> This book was created through an extended collaboration between the author, Claude (Anthropic), and ChatGPT (OpenAI). The structure, pedagogical framework, and frustrations catalog emerged from the author’s two decades of teaching creative coding.
I think it would have been better to make a series of blog posts and held off on writing the book until they felt comfortable doing it without AI and understood how to express this ideas without AI.
Before I saw the AI comment, I felt like giving that to someone looking to learn about this might be overwhelming tbh. Now I feel it would be incredibly harmful like telling the blind to follow the blind. A beginner would be better off just to being told to give whatever they want to do a go and use claude as needed or something if they don't understand it. I did wonder why there was no code, I figure maybe they want to keep it general and keep this more philosophical.

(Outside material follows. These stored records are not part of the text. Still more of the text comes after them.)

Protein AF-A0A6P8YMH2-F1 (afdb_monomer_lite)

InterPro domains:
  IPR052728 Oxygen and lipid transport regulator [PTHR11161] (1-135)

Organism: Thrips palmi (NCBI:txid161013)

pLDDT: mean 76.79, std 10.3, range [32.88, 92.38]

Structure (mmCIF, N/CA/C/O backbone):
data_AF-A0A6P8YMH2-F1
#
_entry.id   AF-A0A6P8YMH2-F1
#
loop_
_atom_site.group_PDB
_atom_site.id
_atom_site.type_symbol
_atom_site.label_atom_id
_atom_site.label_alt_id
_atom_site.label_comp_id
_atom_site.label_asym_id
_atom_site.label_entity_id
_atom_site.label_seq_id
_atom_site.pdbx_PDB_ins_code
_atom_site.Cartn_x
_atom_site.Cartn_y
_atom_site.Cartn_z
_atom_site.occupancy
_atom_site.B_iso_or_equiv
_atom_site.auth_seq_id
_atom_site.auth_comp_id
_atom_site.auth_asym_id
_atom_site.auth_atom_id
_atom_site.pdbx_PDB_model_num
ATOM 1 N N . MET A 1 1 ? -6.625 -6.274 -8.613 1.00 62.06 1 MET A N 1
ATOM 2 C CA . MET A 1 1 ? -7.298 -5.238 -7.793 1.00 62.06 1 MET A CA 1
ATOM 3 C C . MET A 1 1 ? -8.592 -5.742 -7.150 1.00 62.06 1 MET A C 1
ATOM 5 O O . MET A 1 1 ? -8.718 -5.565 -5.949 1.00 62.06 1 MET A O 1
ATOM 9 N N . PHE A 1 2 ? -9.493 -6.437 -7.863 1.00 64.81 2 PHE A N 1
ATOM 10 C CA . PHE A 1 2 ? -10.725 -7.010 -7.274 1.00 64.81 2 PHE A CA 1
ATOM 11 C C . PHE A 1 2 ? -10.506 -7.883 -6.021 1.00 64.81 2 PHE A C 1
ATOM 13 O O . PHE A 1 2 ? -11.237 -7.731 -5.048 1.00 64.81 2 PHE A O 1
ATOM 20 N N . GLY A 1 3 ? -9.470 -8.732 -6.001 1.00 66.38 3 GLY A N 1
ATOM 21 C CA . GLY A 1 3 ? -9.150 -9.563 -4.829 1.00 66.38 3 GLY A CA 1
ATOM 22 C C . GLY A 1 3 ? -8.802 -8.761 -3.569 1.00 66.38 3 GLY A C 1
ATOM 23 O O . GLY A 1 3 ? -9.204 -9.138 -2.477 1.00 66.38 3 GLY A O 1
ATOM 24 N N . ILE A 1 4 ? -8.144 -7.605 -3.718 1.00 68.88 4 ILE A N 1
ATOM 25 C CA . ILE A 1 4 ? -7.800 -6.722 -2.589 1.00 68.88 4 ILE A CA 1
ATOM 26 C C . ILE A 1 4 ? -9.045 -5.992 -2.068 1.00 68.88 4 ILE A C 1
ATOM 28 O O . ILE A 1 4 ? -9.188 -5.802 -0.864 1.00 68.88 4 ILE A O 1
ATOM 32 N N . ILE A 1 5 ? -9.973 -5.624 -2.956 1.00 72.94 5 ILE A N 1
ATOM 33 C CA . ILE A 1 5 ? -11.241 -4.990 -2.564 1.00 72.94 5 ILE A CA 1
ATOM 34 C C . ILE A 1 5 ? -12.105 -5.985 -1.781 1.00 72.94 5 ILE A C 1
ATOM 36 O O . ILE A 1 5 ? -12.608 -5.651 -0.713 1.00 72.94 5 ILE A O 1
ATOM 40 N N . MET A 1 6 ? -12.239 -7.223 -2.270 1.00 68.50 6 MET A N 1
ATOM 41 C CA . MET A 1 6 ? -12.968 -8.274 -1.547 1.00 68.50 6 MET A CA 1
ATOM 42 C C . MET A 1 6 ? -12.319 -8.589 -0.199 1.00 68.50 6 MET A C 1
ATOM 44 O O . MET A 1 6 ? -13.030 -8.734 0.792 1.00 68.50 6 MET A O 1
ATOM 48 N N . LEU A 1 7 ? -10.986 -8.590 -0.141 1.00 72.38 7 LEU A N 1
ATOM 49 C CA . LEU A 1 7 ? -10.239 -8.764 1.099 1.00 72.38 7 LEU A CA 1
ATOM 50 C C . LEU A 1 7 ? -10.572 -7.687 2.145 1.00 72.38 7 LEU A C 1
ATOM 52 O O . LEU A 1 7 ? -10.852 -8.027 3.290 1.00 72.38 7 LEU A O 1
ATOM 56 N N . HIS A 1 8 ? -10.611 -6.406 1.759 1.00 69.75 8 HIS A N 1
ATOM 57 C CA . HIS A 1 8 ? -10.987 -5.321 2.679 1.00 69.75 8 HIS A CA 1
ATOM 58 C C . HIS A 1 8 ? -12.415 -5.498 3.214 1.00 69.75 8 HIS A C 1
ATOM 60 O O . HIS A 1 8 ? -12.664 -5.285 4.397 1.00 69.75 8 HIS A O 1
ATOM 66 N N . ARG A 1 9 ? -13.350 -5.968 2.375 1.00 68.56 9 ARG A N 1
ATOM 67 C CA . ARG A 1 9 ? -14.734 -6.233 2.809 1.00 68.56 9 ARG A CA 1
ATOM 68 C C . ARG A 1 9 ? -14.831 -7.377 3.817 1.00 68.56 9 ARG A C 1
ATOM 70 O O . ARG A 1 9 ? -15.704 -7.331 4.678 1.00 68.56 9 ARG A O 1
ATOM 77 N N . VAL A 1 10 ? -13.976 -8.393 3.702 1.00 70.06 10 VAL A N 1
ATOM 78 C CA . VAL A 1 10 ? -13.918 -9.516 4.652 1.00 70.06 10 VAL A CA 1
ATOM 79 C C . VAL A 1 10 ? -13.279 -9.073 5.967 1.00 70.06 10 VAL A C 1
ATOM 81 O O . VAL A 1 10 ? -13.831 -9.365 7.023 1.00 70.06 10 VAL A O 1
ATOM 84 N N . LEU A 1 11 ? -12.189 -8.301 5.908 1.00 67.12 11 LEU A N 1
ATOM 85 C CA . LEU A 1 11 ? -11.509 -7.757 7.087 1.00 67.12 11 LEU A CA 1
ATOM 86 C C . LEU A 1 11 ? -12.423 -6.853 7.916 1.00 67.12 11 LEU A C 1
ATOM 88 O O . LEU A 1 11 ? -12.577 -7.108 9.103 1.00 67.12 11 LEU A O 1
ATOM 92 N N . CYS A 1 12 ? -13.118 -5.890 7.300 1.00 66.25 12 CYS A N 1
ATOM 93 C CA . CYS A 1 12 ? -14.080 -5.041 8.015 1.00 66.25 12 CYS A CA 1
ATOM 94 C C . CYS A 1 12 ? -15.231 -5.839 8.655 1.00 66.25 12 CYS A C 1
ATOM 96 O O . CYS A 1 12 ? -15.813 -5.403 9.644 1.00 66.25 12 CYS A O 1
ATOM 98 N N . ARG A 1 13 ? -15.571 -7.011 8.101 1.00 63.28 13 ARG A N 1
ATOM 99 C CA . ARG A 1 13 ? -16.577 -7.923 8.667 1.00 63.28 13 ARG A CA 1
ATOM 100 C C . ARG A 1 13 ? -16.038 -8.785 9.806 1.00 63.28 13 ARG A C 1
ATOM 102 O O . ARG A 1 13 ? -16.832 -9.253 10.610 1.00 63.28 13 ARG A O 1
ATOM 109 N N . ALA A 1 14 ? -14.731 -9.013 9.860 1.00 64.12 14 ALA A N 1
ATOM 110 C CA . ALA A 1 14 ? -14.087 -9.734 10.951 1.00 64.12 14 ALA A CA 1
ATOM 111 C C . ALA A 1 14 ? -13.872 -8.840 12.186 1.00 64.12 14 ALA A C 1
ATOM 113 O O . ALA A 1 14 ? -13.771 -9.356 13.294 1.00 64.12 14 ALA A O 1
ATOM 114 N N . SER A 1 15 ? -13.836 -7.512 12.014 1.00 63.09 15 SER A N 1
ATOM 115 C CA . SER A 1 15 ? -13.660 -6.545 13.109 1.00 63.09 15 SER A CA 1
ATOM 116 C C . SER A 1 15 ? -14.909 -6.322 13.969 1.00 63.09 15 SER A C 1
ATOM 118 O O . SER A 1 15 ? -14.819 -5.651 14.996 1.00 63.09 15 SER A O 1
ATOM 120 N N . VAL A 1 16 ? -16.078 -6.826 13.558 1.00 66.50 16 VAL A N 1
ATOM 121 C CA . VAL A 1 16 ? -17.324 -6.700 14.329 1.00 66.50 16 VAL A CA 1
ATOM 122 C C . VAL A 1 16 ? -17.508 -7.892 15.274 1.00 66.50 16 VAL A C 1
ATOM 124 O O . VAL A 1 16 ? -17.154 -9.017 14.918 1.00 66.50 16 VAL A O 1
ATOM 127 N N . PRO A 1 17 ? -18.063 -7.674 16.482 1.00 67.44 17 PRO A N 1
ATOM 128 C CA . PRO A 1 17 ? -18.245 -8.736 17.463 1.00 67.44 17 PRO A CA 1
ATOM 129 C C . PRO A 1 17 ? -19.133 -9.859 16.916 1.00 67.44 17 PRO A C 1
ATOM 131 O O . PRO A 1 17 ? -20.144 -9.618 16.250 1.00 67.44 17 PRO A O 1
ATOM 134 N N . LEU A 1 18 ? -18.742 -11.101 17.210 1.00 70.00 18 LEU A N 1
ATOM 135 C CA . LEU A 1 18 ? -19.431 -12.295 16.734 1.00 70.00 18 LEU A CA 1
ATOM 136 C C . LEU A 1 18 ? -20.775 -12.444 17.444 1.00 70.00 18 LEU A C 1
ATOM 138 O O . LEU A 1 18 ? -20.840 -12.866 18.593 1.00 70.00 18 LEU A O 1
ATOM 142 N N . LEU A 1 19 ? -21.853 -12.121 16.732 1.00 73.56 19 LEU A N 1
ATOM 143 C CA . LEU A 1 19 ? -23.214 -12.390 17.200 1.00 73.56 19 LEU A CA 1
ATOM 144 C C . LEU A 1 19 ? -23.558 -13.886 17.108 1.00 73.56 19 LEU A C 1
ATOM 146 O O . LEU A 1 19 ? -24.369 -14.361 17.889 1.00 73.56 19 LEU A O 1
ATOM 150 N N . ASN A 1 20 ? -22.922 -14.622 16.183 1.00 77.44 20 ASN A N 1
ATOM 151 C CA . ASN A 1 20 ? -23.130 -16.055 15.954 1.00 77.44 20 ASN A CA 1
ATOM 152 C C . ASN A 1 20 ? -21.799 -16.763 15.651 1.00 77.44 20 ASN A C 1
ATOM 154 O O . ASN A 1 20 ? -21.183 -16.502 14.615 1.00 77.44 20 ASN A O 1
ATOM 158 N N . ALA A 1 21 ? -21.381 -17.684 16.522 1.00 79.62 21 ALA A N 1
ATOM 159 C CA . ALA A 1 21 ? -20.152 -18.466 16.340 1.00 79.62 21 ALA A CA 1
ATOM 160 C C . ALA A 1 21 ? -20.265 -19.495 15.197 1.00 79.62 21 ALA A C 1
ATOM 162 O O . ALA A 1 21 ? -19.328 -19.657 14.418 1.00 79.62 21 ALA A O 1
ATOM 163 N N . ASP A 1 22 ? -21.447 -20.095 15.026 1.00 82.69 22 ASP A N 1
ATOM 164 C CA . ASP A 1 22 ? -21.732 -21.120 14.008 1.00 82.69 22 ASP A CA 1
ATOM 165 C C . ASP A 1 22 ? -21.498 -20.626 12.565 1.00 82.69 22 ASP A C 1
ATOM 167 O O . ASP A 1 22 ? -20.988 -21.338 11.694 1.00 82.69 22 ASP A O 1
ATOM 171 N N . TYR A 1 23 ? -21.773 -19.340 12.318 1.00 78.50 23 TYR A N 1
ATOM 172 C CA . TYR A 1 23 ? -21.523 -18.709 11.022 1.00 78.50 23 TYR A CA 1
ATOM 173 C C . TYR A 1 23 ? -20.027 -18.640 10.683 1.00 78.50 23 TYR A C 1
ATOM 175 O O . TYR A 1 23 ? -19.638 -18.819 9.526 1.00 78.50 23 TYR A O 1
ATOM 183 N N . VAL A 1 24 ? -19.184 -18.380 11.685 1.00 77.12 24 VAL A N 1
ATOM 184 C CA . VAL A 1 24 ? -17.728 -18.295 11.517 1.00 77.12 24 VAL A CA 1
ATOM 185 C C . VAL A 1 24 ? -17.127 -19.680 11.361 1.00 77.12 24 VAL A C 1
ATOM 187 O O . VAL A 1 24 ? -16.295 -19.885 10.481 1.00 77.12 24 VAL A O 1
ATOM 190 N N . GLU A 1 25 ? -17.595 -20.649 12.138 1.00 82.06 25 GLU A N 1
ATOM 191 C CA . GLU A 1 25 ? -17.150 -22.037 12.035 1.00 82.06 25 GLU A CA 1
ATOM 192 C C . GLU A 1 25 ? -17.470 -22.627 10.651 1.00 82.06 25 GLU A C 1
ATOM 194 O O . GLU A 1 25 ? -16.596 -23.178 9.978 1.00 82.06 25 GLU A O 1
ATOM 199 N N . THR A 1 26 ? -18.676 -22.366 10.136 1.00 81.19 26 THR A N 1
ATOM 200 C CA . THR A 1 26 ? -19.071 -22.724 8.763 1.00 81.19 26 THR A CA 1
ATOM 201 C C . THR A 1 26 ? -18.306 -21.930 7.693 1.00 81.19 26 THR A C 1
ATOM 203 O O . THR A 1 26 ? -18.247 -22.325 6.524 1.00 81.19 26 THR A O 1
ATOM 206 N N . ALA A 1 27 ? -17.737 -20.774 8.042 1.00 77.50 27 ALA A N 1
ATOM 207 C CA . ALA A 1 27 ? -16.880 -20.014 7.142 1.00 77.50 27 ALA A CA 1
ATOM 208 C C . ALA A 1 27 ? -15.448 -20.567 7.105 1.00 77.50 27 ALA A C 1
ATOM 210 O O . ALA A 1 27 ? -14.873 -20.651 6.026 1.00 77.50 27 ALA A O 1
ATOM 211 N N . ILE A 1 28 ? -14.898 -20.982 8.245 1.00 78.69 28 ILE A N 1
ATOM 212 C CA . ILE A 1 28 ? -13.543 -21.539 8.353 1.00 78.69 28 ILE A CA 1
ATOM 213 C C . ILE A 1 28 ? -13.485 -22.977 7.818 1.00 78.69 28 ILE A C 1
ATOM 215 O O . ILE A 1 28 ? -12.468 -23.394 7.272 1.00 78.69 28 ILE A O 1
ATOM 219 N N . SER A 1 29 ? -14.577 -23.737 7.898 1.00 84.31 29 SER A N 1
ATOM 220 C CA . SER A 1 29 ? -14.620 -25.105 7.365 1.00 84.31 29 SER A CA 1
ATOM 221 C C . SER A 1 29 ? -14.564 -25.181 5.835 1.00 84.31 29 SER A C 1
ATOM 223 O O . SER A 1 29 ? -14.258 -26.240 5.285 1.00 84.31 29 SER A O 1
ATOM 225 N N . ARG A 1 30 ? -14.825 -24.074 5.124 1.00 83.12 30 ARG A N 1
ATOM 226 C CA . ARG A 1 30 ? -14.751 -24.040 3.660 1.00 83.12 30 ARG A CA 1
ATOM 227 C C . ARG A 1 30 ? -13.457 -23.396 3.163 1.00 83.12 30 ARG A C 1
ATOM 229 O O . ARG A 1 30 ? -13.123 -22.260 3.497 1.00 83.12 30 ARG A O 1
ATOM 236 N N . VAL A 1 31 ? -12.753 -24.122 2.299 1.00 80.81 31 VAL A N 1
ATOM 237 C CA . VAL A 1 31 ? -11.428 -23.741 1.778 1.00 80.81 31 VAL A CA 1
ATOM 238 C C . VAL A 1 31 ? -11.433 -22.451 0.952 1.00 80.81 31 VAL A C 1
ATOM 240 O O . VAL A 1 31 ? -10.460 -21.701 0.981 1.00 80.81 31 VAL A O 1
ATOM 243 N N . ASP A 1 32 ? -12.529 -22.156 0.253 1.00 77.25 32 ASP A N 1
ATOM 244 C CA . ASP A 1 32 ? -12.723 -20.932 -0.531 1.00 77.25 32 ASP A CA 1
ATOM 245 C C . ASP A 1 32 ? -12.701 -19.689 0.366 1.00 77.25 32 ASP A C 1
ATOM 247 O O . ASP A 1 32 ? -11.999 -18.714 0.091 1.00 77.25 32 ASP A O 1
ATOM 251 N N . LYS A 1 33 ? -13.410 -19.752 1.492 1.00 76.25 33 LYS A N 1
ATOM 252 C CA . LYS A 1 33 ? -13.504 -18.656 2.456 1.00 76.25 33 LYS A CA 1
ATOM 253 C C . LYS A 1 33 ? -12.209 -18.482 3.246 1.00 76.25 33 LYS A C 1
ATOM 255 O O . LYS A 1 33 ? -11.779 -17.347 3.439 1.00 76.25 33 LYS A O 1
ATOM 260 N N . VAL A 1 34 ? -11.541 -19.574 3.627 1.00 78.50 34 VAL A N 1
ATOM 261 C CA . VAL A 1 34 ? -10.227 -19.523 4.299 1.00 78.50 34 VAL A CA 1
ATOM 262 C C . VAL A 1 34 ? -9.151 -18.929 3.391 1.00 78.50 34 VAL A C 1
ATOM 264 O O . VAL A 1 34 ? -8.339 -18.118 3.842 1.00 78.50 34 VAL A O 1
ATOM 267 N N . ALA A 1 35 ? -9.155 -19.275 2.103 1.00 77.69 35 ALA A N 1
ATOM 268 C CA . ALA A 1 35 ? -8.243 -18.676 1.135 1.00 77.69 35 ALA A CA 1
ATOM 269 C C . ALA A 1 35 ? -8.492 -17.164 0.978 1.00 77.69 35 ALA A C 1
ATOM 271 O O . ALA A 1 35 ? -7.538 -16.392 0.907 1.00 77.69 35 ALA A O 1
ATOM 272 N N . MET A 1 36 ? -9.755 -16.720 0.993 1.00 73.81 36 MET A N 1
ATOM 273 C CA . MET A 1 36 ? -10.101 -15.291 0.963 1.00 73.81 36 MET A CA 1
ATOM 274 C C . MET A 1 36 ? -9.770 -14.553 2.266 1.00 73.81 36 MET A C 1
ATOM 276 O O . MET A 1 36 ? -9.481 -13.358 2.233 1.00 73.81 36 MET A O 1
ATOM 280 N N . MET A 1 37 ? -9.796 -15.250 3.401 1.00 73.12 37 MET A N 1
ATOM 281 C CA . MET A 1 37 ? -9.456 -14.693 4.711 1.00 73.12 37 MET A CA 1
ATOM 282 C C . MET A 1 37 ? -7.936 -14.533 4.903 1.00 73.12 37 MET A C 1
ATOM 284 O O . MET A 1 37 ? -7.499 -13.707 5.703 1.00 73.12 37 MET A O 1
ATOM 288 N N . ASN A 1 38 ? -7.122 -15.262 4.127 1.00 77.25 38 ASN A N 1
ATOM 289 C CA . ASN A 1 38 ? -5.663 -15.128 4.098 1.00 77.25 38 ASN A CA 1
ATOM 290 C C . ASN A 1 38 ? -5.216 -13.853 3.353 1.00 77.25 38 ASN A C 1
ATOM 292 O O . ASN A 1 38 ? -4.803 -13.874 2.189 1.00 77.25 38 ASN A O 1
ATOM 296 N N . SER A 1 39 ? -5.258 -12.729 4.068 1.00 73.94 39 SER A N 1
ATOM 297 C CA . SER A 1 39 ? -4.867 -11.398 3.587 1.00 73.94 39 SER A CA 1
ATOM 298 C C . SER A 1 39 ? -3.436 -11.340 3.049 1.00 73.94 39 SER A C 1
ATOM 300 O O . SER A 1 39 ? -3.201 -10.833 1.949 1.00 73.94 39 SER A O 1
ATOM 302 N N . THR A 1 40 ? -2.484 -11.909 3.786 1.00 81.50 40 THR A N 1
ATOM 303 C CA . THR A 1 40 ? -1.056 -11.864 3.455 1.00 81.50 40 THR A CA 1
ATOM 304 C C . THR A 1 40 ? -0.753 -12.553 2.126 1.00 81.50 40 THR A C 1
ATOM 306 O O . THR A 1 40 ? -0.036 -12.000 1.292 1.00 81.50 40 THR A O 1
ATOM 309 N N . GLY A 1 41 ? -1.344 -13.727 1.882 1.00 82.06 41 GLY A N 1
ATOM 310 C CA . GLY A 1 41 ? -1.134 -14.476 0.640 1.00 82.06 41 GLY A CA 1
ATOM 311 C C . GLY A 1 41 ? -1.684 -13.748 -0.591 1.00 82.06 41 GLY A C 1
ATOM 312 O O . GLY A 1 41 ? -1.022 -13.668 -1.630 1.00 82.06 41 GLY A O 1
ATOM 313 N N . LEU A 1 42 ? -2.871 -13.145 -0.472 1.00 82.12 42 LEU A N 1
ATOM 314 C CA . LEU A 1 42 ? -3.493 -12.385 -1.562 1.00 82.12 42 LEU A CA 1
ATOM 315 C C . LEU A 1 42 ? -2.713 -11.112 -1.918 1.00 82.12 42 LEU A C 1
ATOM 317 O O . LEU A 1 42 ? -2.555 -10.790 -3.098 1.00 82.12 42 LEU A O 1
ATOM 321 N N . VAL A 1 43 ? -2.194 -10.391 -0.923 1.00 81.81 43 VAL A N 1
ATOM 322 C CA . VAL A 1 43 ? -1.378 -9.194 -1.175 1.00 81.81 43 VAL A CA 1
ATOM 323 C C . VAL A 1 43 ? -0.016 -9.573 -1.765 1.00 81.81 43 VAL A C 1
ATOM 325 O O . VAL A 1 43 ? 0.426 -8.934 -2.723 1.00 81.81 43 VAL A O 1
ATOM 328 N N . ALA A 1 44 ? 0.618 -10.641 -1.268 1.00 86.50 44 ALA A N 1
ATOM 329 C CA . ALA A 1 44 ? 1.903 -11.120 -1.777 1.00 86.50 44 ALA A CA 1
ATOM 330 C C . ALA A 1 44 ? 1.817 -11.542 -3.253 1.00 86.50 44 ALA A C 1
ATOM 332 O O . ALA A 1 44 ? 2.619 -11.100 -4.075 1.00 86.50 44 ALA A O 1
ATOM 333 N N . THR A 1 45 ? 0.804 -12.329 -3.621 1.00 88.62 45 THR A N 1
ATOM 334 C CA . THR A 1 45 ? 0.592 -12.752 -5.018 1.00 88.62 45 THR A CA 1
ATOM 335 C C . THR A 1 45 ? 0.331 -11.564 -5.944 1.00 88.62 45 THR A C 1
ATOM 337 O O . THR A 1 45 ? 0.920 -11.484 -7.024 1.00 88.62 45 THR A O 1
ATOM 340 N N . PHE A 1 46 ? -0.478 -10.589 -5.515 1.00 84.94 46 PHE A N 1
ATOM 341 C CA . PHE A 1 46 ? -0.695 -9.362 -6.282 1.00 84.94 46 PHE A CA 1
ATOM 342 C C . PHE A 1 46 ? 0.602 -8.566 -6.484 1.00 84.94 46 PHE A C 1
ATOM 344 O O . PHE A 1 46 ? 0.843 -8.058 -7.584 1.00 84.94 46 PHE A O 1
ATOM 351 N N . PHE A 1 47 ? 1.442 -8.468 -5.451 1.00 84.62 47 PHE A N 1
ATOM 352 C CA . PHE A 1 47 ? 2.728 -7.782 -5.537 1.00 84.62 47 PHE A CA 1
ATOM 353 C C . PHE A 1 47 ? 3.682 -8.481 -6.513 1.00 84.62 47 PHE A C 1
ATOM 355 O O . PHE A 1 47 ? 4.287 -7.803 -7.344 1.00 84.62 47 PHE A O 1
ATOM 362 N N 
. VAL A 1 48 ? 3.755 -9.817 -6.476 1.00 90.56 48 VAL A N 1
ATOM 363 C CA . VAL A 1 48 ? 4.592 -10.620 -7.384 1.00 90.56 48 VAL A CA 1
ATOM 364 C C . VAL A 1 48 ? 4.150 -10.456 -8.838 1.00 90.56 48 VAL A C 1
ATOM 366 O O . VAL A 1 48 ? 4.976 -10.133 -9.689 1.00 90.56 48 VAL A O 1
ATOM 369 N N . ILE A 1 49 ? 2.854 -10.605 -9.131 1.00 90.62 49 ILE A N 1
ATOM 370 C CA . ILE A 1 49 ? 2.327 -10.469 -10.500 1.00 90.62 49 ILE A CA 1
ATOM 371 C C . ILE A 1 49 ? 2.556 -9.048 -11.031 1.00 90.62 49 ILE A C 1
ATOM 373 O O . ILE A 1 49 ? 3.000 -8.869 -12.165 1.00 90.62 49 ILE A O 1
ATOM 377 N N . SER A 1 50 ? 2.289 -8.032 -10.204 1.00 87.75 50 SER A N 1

tbh I dig the aesthetic of the book, but idk seeing that in the intro just makes it feel like it isn't worth my time.
Wikipedia
Also the book is beautifully designed. Clearly a lot of effort and taste was put into it (as you'd expect from a Creative Coding book).
I'm not the target audience, but if this work was only possible because of AI, I'd say this is a win for the world.
Full disclaimer from the pdf:
> AI ASSISTANCE
> This book was created through an extended collaboration between the author, Claude (Anthropic), and ChatGPT (OpenAI). The structure, pedagogical framework, and frustrations catalog emerged from the author’s two decades of teaching creative coding. AI served as writing partner, generating draft content based on detailed prompts while the author provided direction, critique, iteration, and editorial control. AI was also used to generate specific images. All teaching insights, personal anecdotes, and educational philosophy originate from the author’s experience.